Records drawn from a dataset
____________________

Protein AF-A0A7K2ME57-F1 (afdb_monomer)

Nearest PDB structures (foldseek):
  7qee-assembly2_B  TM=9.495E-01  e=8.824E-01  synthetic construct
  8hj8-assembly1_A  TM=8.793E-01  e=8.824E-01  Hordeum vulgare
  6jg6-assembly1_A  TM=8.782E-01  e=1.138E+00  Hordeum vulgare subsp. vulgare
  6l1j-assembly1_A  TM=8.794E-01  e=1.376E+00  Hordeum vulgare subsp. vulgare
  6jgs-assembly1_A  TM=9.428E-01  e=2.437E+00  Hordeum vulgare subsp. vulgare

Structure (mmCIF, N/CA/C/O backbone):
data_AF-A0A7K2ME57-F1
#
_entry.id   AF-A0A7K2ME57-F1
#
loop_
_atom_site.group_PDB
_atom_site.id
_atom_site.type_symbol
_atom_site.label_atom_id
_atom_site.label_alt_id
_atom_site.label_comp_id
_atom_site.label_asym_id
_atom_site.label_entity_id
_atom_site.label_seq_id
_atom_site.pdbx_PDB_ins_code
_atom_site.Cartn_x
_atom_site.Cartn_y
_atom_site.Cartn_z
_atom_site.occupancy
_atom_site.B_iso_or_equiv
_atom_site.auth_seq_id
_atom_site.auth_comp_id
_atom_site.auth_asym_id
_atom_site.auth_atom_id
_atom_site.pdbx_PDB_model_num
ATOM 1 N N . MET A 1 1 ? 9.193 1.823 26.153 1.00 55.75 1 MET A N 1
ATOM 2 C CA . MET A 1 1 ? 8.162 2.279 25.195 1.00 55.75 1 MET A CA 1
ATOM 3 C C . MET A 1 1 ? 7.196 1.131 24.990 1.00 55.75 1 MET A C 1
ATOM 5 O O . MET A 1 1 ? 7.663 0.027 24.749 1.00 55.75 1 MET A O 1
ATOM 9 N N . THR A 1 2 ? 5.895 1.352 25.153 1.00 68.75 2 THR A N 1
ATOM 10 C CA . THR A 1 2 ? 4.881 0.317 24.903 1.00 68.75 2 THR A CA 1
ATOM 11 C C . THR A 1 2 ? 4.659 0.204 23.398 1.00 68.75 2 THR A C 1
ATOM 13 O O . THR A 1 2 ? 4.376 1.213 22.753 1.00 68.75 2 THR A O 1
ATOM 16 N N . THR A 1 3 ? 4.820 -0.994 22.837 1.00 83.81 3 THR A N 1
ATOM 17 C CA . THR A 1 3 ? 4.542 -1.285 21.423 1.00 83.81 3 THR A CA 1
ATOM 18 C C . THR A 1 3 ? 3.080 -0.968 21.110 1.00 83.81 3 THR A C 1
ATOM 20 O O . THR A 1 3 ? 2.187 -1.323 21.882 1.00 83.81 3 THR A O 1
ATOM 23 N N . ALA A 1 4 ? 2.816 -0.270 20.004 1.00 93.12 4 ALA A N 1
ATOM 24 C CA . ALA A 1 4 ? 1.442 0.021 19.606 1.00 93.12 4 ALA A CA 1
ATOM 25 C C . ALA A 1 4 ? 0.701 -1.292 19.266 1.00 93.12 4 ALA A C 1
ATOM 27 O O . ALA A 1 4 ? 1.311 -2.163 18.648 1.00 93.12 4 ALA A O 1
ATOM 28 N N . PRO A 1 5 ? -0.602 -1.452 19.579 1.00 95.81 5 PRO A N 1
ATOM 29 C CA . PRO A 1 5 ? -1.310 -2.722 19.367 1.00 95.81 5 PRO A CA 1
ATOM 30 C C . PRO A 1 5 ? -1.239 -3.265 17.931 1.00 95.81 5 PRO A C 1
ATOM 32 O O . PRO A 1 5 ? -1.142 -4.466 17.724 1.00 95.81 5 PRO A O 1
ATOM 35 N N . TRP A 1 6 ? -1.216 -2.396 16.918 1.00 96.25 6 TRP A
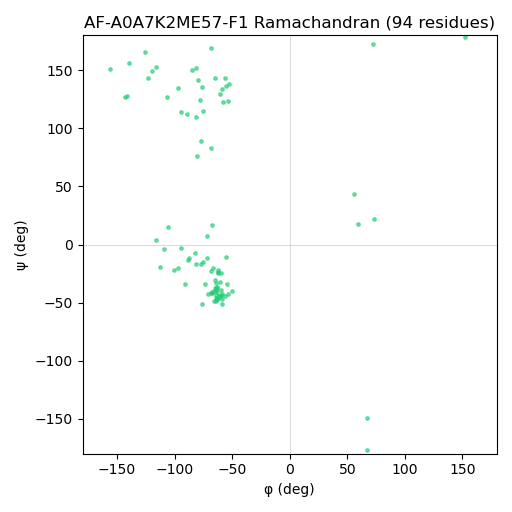 N 1
ATOM 36 C CA . TRP A 1 6 ? -1.096 -2.816 
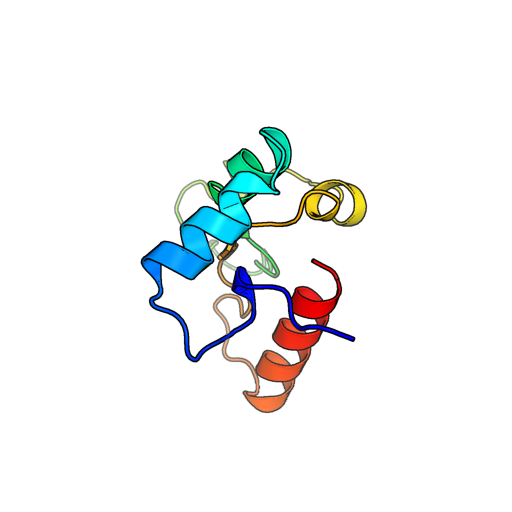15.516 1.00 96.25 6 TRP A CA 1
ATOM 37 C C . TRP A 1 6 ? 0.279 -3.428 15.167 1.00 96.25 6 TRP A C 1
ATOM 39 O O . TRP A 1 6 ? 0.388 -4.230 14.232 1.00 96.25 6 TRP A O 1
ATOM 49 N N . GLN A 1 7 ? 1.318 -3.105 15.944 1.00 95.69 7 GLN A N 1
ATOM 50 C CA . GLN A 1 7 ? 2.675 -3.647 15.815 1.00 95.69 7 GLN A CA 1
ATOM 51 C C . GLN A 1 7 ? 2.884 -4.948 16.599 1.00 95.69 7 GLN A C 1
ATOM 53 O O . GLN A 1 7 ? 3.908 -5.592 16.397 1.00 95.69 7 GLN A O 1
ATOM 58 N N . ASP A 1 8 ? 1.958 -5.342 17.477 1.00 96.50 8 ASP A N 1
ATOM 59 C CA . ASP A 1 8 ? 2.107 -6.538 18.309 1.00 96.50 8 ASP A CA 1
ATOM 60 C C . ASP A 1 8 ? 1.721 -7.810 17.526 1.00 96.50 8 ASP A C 1
ATOM 62 O O . ASP A 1 8 ? 0.537 -8.015 17.246 1.00 96.50 8 ASP A O 1
ATOM 66 N N . PRO A 1 9 ? 2.678 -8.689 17.162 1.00 95.62 9 PRO A N 1
ATOM 67 C CA . PRO A 1 9 ? 2.379 -9.902 16.409 1.00 95.62 9 PRO A CA 1
ATOM 68 C C . PRO A 1 9 ? 1.659 -10.979 17.232 1.00 95.62 9 PRO A C 1
ATOM 70 O O . PRO A 1 9 ? 1.176 -11.938 16.634 1.00 95.62 9 PRO A O 1
ATOM 73 N N . ALA A 1
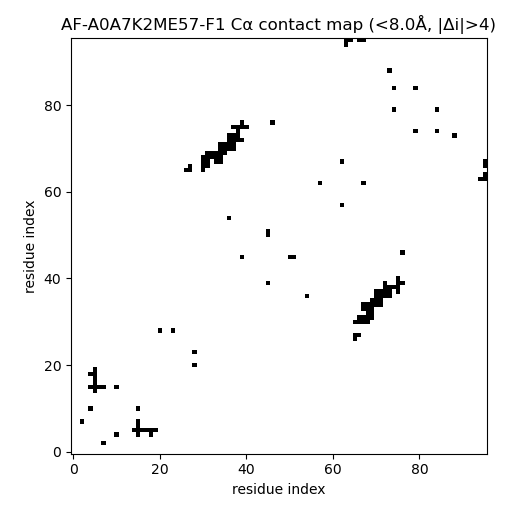 10 ? 1.572 -10.843 18.561 1.00 96.62 10 ALA A N 1
ATOM 74 C CA . ALA A 1 10 ? 0.834 -11.774 19.414 1.00 96.62 10 ALA A CA 1
ATOM 75 C C . ALA A 1 10 ? -0.692 -11.564 19.349 1.00 96.62 10 ALA A C 1
ATOM 77 O O . ALA A 1 10 ? -1.451 -12.452 19.742 1.00 96.62 10 ALA A O 1
ATOM 78 N N . LEU A 1 11 ? -1.157 -10.413 18.845 1.00 97.38 11 LEU A N 1
ATOM 79 C CA . LEU A 1 11 ? -2.581 -10.117 18.676 1.00 97.38 11 LEU A CA 1
ATOM 80 C C . LEU A 1 11 ? -3.138 -10.665 17.347 1.00 97.38 11 LEU A C 1
ATOM 82 O O . LEU A 1 11 ? -2.421 -10.701 16.340 1.00 97.38 11 LEU A O 1
ATOM 86 N N . PRO A 1 12 ? -4.439 -11.021 17.287 1.00 98.19 12 PRO A N 1
ATOM 87 C CA . PRO A 1 12 ? -5.090 -11.413 16.040 1.00 98.19 12 PRO A CA 1
ATOM 88 C C . PRO A 1 12 ? -4.974 -10.332 14.962 1.00 98.19 12 PRO A C 1
ATOM 90 O O . PRO A 1 12 ? -5.103 -9.140 15.247 1.00 98.19 12 PRO A O 1
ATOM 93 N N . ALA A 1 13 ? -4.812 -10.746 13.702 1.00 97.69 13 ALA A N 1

____________________

Task objective.
Copy out every line in the entries above that holds "vulgare".

Exercise result.
  8hj8-assembly1_A  TM=8.793E-01  e=8.824E-01  Hordeum vulgare
  6jg6-assembly1_A  TM=8.782E-01  e=1.138E+00  Hordeum vulgare subsp. vulgare
  6l1j-assembly1_A  TM=8.794E-01  e=1.376E+00  Hordeum vulgare subsp. vulgare
  6jgs-assembly1_A  TM=9.428E-01  e=2.437E+00  Hordeum vulgare subsp. vulgare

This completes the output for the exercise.